Stored data:
------------------------------------------------------------
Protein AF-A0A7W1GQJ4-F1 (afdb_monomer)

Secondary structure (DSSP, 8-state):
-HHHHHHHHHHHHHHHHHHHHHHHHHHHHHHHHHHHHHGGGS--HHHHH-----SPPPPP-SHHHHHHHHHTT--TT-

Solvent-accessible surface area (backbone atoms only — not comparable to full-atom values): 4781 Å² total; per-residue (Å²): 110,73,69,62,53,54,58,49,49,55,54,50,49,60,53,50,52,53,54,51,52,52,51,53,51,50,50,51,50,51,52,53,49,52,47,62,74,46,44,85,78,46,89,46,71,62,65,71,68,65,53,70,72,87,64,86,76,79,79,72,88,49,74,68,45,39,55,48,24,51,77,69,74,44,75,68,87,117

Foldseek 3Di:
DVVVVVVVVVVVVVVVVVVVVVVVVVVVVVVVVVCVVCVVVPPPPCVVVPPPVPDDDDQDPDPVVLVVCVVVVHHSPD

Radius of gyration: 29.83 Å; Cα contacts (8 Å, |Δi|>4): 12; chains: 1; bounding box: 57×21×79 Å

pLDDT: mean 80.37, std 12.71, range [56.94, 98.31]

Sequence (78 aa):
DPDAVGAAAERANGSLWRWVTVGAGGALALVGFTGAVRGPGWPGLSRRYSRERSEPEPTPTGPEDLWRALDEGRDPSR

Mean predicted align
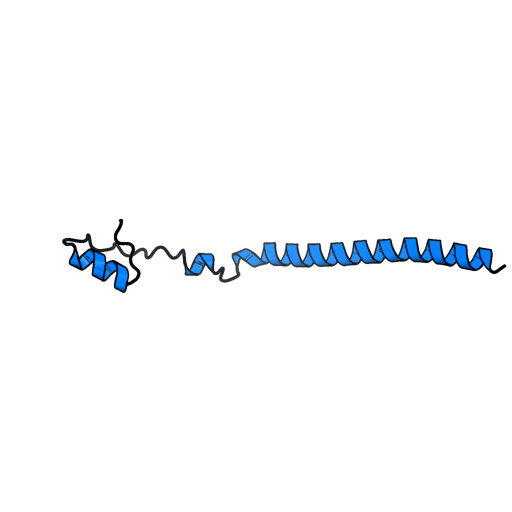ed error: 13.9 Å

Structure (mmCIF, N/CA/C/O backbone):
data_AF-A0A7W1GQJ4-F1
#
_entry.id   AF-A0A7W1GQJ4-F1
#
loop_
_atom_site.group_PDB
_atom_site.id
_atom_site.type_symbol
_atom_site.label_atom_id
_atom_site.label_alt_id
_atom_site.label_comp_id
_atom_site.label_asym_id
_atom_site.label_entity_id
_atom_site.label_seq_id
_atom_site.pdbx_PDB_ins_code
_atom_site.Cartn_x
_atom_site.Cartn_y
_atom_site.Cartn_z
_atom_site.occupancy
_atom_site.B_iso_or_equiv
_atom_site.auth_seq_id
_atom_site.auth_comp_id
_atom_site.auth_asym_id
_atom_site.auth_atom_id
_atom_site.pdbx_PDB_model_num
ATOM 1 N N . ASP A 1 1 ? 36.996 2.447 -33.402 1.00 81.56 1 ASP A N 1
ATOM 2 C CA . ASP A 1 1 ? 36.794 3.846 -33.010 1.00 81.56 1 ASP A CA 1
ATOM 3 C C . ASP A 1 1 ? 36.344 3.874 -31.549 1.00 81.56 1 ASP A C 1
ATOM 5 O O . ASP A 1 1 ? 35.249 3.389 -31.269 1.00 81.56 1 ASP A O 1
ATOM 9 N N . PRO A 1 2 ? 37.220 4.268 -30.609 1.00 82.06 2 PRO A N 1
ATOM 10 C CA . PRO A 1 2 ? 36.922 4.261 -29.174 1.00 82.06 2 PRO A CA 1
ATOM 11 C C . PRO A 1 2 ? 35.738 5.172 -28.806 1.00 82.06 2 PRO A C 1
ATOM 13 O O . PRO A 1 2 ? 34.984 4.841 -27.889 1.00 82.06 2 PRO A O 1
ATOM 16 N N . ASP A 1 3 ? 35.504 6.237 -29.573 1.00 86.81 3 ASP A N 1
ATOM 17 C CA . ASP A 1 3 ? 34.427 7.198 -29.321 1.00 86.81 3 ASP A CA 1
ATOM 18 C C . ASP A 1 3 ? 33.050 6.578 -29.613 1.00 86.81 3 ASP A C 1
ATOM 20 O O . ASP A 1 3 ? 32.077 6.776 -28.878 1.00 86.81 3 ASP A O 1
ATOM 24 N N . ALA A 1 4 ? 32.980 5.723 -30.639 1.00 87.50 4 ALA A N 1
ATOM 25 C CA . ALA A 1 4 ? 31.778 4.962 -30.971 1.00 87.50 4 ALA A CA 1
ATOM 26 C C . ALA A 1 4 ? 31.405 3.942 -29.876 1.00 87.50 4 ALA A C 1
ATOM 28 O O . ALA A 1 4 ? 30.221 3.738 -29.592 1.00 87.50 4 ALA A O 1
ATOM 29 N N . VAL A 1 5 ? 32.404 3.323 -29.236 1.00 87.88 5 VAL A N 1
ATOM 30 C CA . VAL A 1 5 ? 32.196 2.356 -28.144 1.00 87.88 5 VAL A CA 1
ATOM 31 C C . VAL A 1 5 ? 31.681 3.062 -26.886 1.00 87.88 5 VAL A C 1
ATOM 33 O O . VAL A 1 5 ? 30.717 2.592 -26.278 1.00 87.88 5 VAL A O 1
ATOM 36 N N . GLY A 1 6 ? 32.251 4.219 -26.532 1.00 85.94 6 GLY A N 1
ATOM 37 C CA . GLY A 1 6 ? 31.790 5.026 -25.395 1.00 85.94 6 GLY A CA 1
ATOM 38 C C . GLY A 1 6 ? 30.340 5.491 -25.553 1.00 85.94 6 GLY A C 1
ATOM 39 O O . GLY A 1 6 ? 29.513 5.293 -24.661 1.00 85.94 6 GLY A O 1
ATOM 40 N N . ALA A 1 7 ? 29.981 6.000 -26.734 1.00 85.0
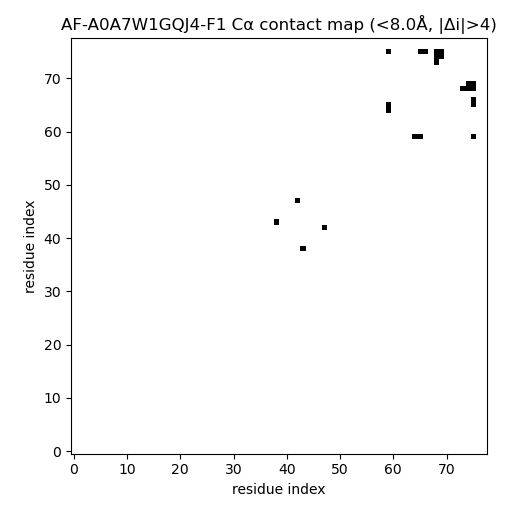0 7 ALA A N 1
ATOM 41 C CA . ALA A 1 7 ? 28.618 6.449 -27.009 1.00 85.00 7 ALA A CA 1
ATOM 42 C C . ALA A 1 7 ? 27.587 5.299 -26.987 1.00 85.00 7 ALA A C 1
ATOM 44 O O . ALA A 1 7 ? 26.412 5.506 -26.663 1.00 85.00 7 ALA A O 1
ATOM 45 N N . ALA A 1 8 ? 27.983 4.078 -27.358 1.00 82.94 8 ALA A N 1
ATOM 46 C CA . ALA A 1 8 ? 27.124 2.900 -27.237 1.00 82.94 8 ALA A CA 1
ATOM 47 C C . ALA A 1 8 ? 26.900 2.513 -25.764 1.00 82.94 8 ALA A C 1
ATOM 49 O O . ALA A 1 8 ? 25.766 2.216 -25.377 1.00 82.94 8 ALA A O 1
ATOM 50 N N . ALA A 1 9 ? 27.947 2.583 -24.937 1.00 81.62 9 ALA A N 1
ATOM 51 C CA . ALA A 1 9 ? 27.872 2.291 -23.508 1.00 81.62 9 ALA A CA 1
ATOM 52 C C . ALA A 1 9 ? 26.950 3.265 -22.756 1.00 81.62 9 ALA A C 1
ATOM 54 O O . ALA A 1 9 ? 26.124 2.824 -21.958 1.00 81.62 9 ALA A O 1
ATOM 55 N N . GLU A 1 10 ? 27.005 4.568 -23.048 1.00 84.69 10 GLU A N 1
ATOM 56 C CA . GLU A 1 10 ? 26.119 5.554 -22.408 1.00 84.69 10 GLU A CA 1
ATOM 57 C C . GLU A 1 10 ? 24.637 5.326 -22.736 1.00 84.69 10 GLU A C 1
ATOM 59 O O . GLU A 1 10 ? 23.781 5.382 -21.848 1.00 84.69 10 GLU A O 1
ATOM 64 N N . ARG A 1 11 ? 24.316 5.002 -23.998 1.00 80.94 11 ARG A N 1
ATOM 65 C CA . ARG A 1 11 ? 22.940 4.668 -24.409 1.00 80.94 11 ARG A CA 1
ATOM 66 C C . ARG A 1 11 ? 22.448 3.386 -23.745 1.00 80.94 11 ARG A C 1
ATOM 68 O O . ARG A 1 11 ? 21.306 3.338 -23.284 1.00 80.94 11 ARG A O 1
ATOM 75 N N . ALA A 1 12 ? 23.307 2.368 -23.677 1.00 80.25 12 ALA A N 1
ATOM 76 C CA . ALA A 1 12 ? 23.004 1.117 -22.995 1.00 80.25 12 ALA A CA 1
ATOM 77 C C . ALA A 1 12 ? 22.765 1.351 -21.497 1.00 80.25 12 ALA A C 1
ATOM 79 O O . ALA A 1 12 ? 21.762 0.883 -20.966 1.00 80.25 12 ALA A O 1
ATOM 80 N N . ASN A 1 13 ? 23.608 2.149 -20.837 1.00 85.75 13 ASN A N 1
ATOM 81 C CA . ASN A 1 13 ? 23.458 2.506 -19.427 1.00 85.75 13 ASN A CA 1
ATOM 82 C C . ASN A 1 13 ? 22.153 3.277 -19.162 1.00 85.75 13 ASN A C 1
ATOM 84 O O . ASN A 1 13 ? 21.406 2.944 -18.242 1.00 85.75 13 ASN A O 1
ATOM 88 N N . GLY A 1 14 ? 21.827 4.257 -20.011 1.00 79.81 14 GLY A N 1
ATOM 89 C CA . GLY A 1 14 ? 20.574 5.007 -19.913 1.00 79.81 14 GLY A CA 1
ATOM 90 C C . GLY A 1 14 ? 19.328 4.133 -20.102 1.00 79.81 14 GLY A C 1
ATOM 91 O O . GLY A 1 14 ? 18.312 4.353 -19.443 1.00 79.81 14 GLY A O 1
ATOM 92 N N . SER A 1 15 ? 19.399 3.120 -20.970 1.00 86.31 15 SER A N 1
ATOM 93 C CA . SER A 1 15 ? 18.328 2.133 -21.145 1.00 86.31 15 SER A CA 1
ATOM 94 C C . SER A 1 15 ? 18.234 1.174 -19.955 1.00 86.31 15 SER A C 1
ATOM 96 O O . SER A 1 15 ? 17.139 0.936 -19.445 1.00 86.31 15 SER A O 1
ATOM 98 N N . LEU A 1 16 ? 19.375 0.679 -19.468 1.00 91.62 16 LEU A N 1
ATOM 99 C CA . LEU A 1 16 ? 19.452 -0.269 -18.361 1.00 91.62 16 LEU A CA 1
ATOM 100 C C . LEU A 1 16 ? 18.878 0.331 -17.074 1.00 91.62 16 LEU A C 1
ATOM 102 O O . LEU A 1 16 ? 18.063 -0.303 -16.407 1.00 91.62 16 LEU A O 1
ATOM 106 N N . TRP A 1 17 ? 19.229 1.583 -16.769 1.00 90.44 17 TRP A N 1
ATOM 107 C CA . TRP A 1 17 ? 18.739 2.271 -15.577 1.00 90.44 17 TRP A CA 1
ATOM 108 C C . TRP A 1 17 ? 17.212 2.415 -15.557 1.00 90.44 17 TRP A C 1
ATOM 110 O O . TRP A 1 17 ? 16.595 2.244 -14.510 1.00 90.44 17 TRP A O 1
ATOM 120 N N . ARG A 1 18 ? 16.578 2.655 -16.715 1.00 93.12 18 ARG A N 1
ATOM 121 C CA . ARG A 1 18 ? 15.109 2.738 -16.822 1.00 93.12 18 ARG A CA 1
ATOM 122 C C . ARG A 1 18 ? 14.430 1.417 -16.472 1.00 93.12 18 ARG A C 1
ATOM 124 O O . ARG A 1 18 ? 13.415 1.415 -15.786 1.00 93.12 18 ARG A O 1
ATOM 131 N N . TRP A 1 19 ? 14.982 0.292 -16.919 1.00 94.25 19 TRP A N 1
ATOM 132 C CA . TRP A 1 19 ? 14.428 -1.021 -16.586 1.00 94.25 19 TRP A CA 1
ATOM 133 C C . TRP A 1 19 ? 14.622 -1.367 -15.111 1.00 94.25 19 TRP A C 1
ATOM 135 O O . TRP A 1 19 ? 13.710 -1.909 -14.490 1.00 94.25 19 TRP A O 1
ATOM 145 N N . VAL A 1 20 ? 15.767 -0.992 -14.532 1.00 95.81 20 VAL A N 1
ATOM 146 C CA . VAL A 1 20 ? 16.027 -1.156 -13.095 1.00 95.81 20 VAL A CA 1
ATOM 147 C C . VAL A 1 20 ? 15.024 -0.358 -12.262 1.00 95.81 20 VAL A C 1
ATOM 149 O O . VAL A 1 20 ? 14.431 -0.911 -11.337 1.00 95.81 20 VAL A O 1
ATOM 152 N N . THR A 1 21 ? 14.778 0.913 -12.594 1.00 95.75 21 THR A N 1
ATOM 153 C CA . THR A 1 21 ? 13.837 1.750 -11.834 1.00 95.75 21 THR A CA 1
ATOM 154 C C . THR A 1 21 ? 12.392 1.284 -11.980 1.00 95.75 21 THR A C 1
ATOM 156 O O . THR A 1 21 ? 11.678 1.219 -10.979 1.00 95.75 21 THR A O 1
ATOM 159 N N . VAL A 1 22 ? 11.965 0.894 -13.186 1.00 97.00 22 VAL A N 1
ATOM 160 C CA . VAL A 1 22 ? 10.629 0.317 -13.417 1.00 97.00 22 VAL A CA 1
ATOM 161 C C . VAL A 1 22 ? 10.458 -0.993 -12.647 1.00 97.00 22 VAL A C 1
ATOM 163 O O . VAL A 1 22 ? 9.439 -1.182 -11.984 1.00 97.00 22 VAL A O 1
ATOM 166 N N . GLY A 1 23 ? 11.462 -1.874 -12.674 1.00 97.81 23 GLY A N 1
ATOM 167 C CA . GLY A 1 23 ? 11.441 -3.135 -11.933 1.00 97.81 23 GLY A CA 1
ATOM 168 C C . GLY A 1 23 ? 11.365 -2.926 -10.419 1.00 97.81 23 GLY A C 1
ATOM 169 O O . GLY A 1 23 ? 10.514 -3.519 -9.756 1.00 97.81 23 GLY A O 1
ATOM 170 N N . ALA A 1 24 ? 12.201 -2.040 -9.872 1.00 97.44 24 ALA A N 1
ATOM 171 C CA . ALA A 1 24 ? 12.215 -1.727 -8.445 1.00 97.44 24 ALA A CA 1
ATOM 172 C C . ALA A 1 24 ? 10.907 -1.067 -7.981 1.00 97.44 24 ALA A C 1
ATOM 174 O O . ALA A 1 24 ? 10.327 -1.476 -6.975 1.00 97.44 24 ALA A O 1
ATOM 175 N N . GLY A 1 25 ? 10.406 -0.084 -8.737 1.00 98.00 25 GLY A N 1
ATOM 176 C CA . GLY A 1 25 ? 9.132 0.575 -8.452 1.00 98.00 25 GLY A CA 1
ATOM 177 C C . GLY A 1 25 ? 7.953 -0.396 -8.507 1.00 98.00 25 GLY A C 1
ATOM 178 O O . GLY A 1 25 ? 7.115 -0.400 -7.606 1.00 98.00 25 GLY A O 1
ATOM 179 N N . GLY A 1 26 ? 7.927 -1.276 -9.512 1.00 98.31 26 GLY A N 1
ATOM 180 C CA . GLY A 1 26 ? 6.928 -2.335 -9.630 1.00 98.31 26 GLY A CA 1
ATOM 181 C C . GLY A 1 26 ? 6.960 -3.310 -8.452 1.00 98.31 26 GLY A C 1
------------------------------------------------------------
**Your assignment:** An exact copy of the lines above, from the one containing "ATOM 93 C CA" through the one containing "ATOM 98 N N", is the whole of the answer.

**Response to the task:**
ATOM 93 C CA . SER A 1 15 ? 18.328 2.133 -21.145 1.00 86.31 15 SER A CA 1
ATOM 94 C C . SER A 1 15 ? 18.234 1.174 -19.955 1.00 86.31 15 SER A C 1
ATOM 96 O O . SER A 1 15 ? 17.139 0.936 -19.445 1.00 86.31 15 SER A O 1
ATOM 98 N N . LEU A 1 16 ? 19.375 0.679 -19.468 1.00 91.62 16 LEU A N 1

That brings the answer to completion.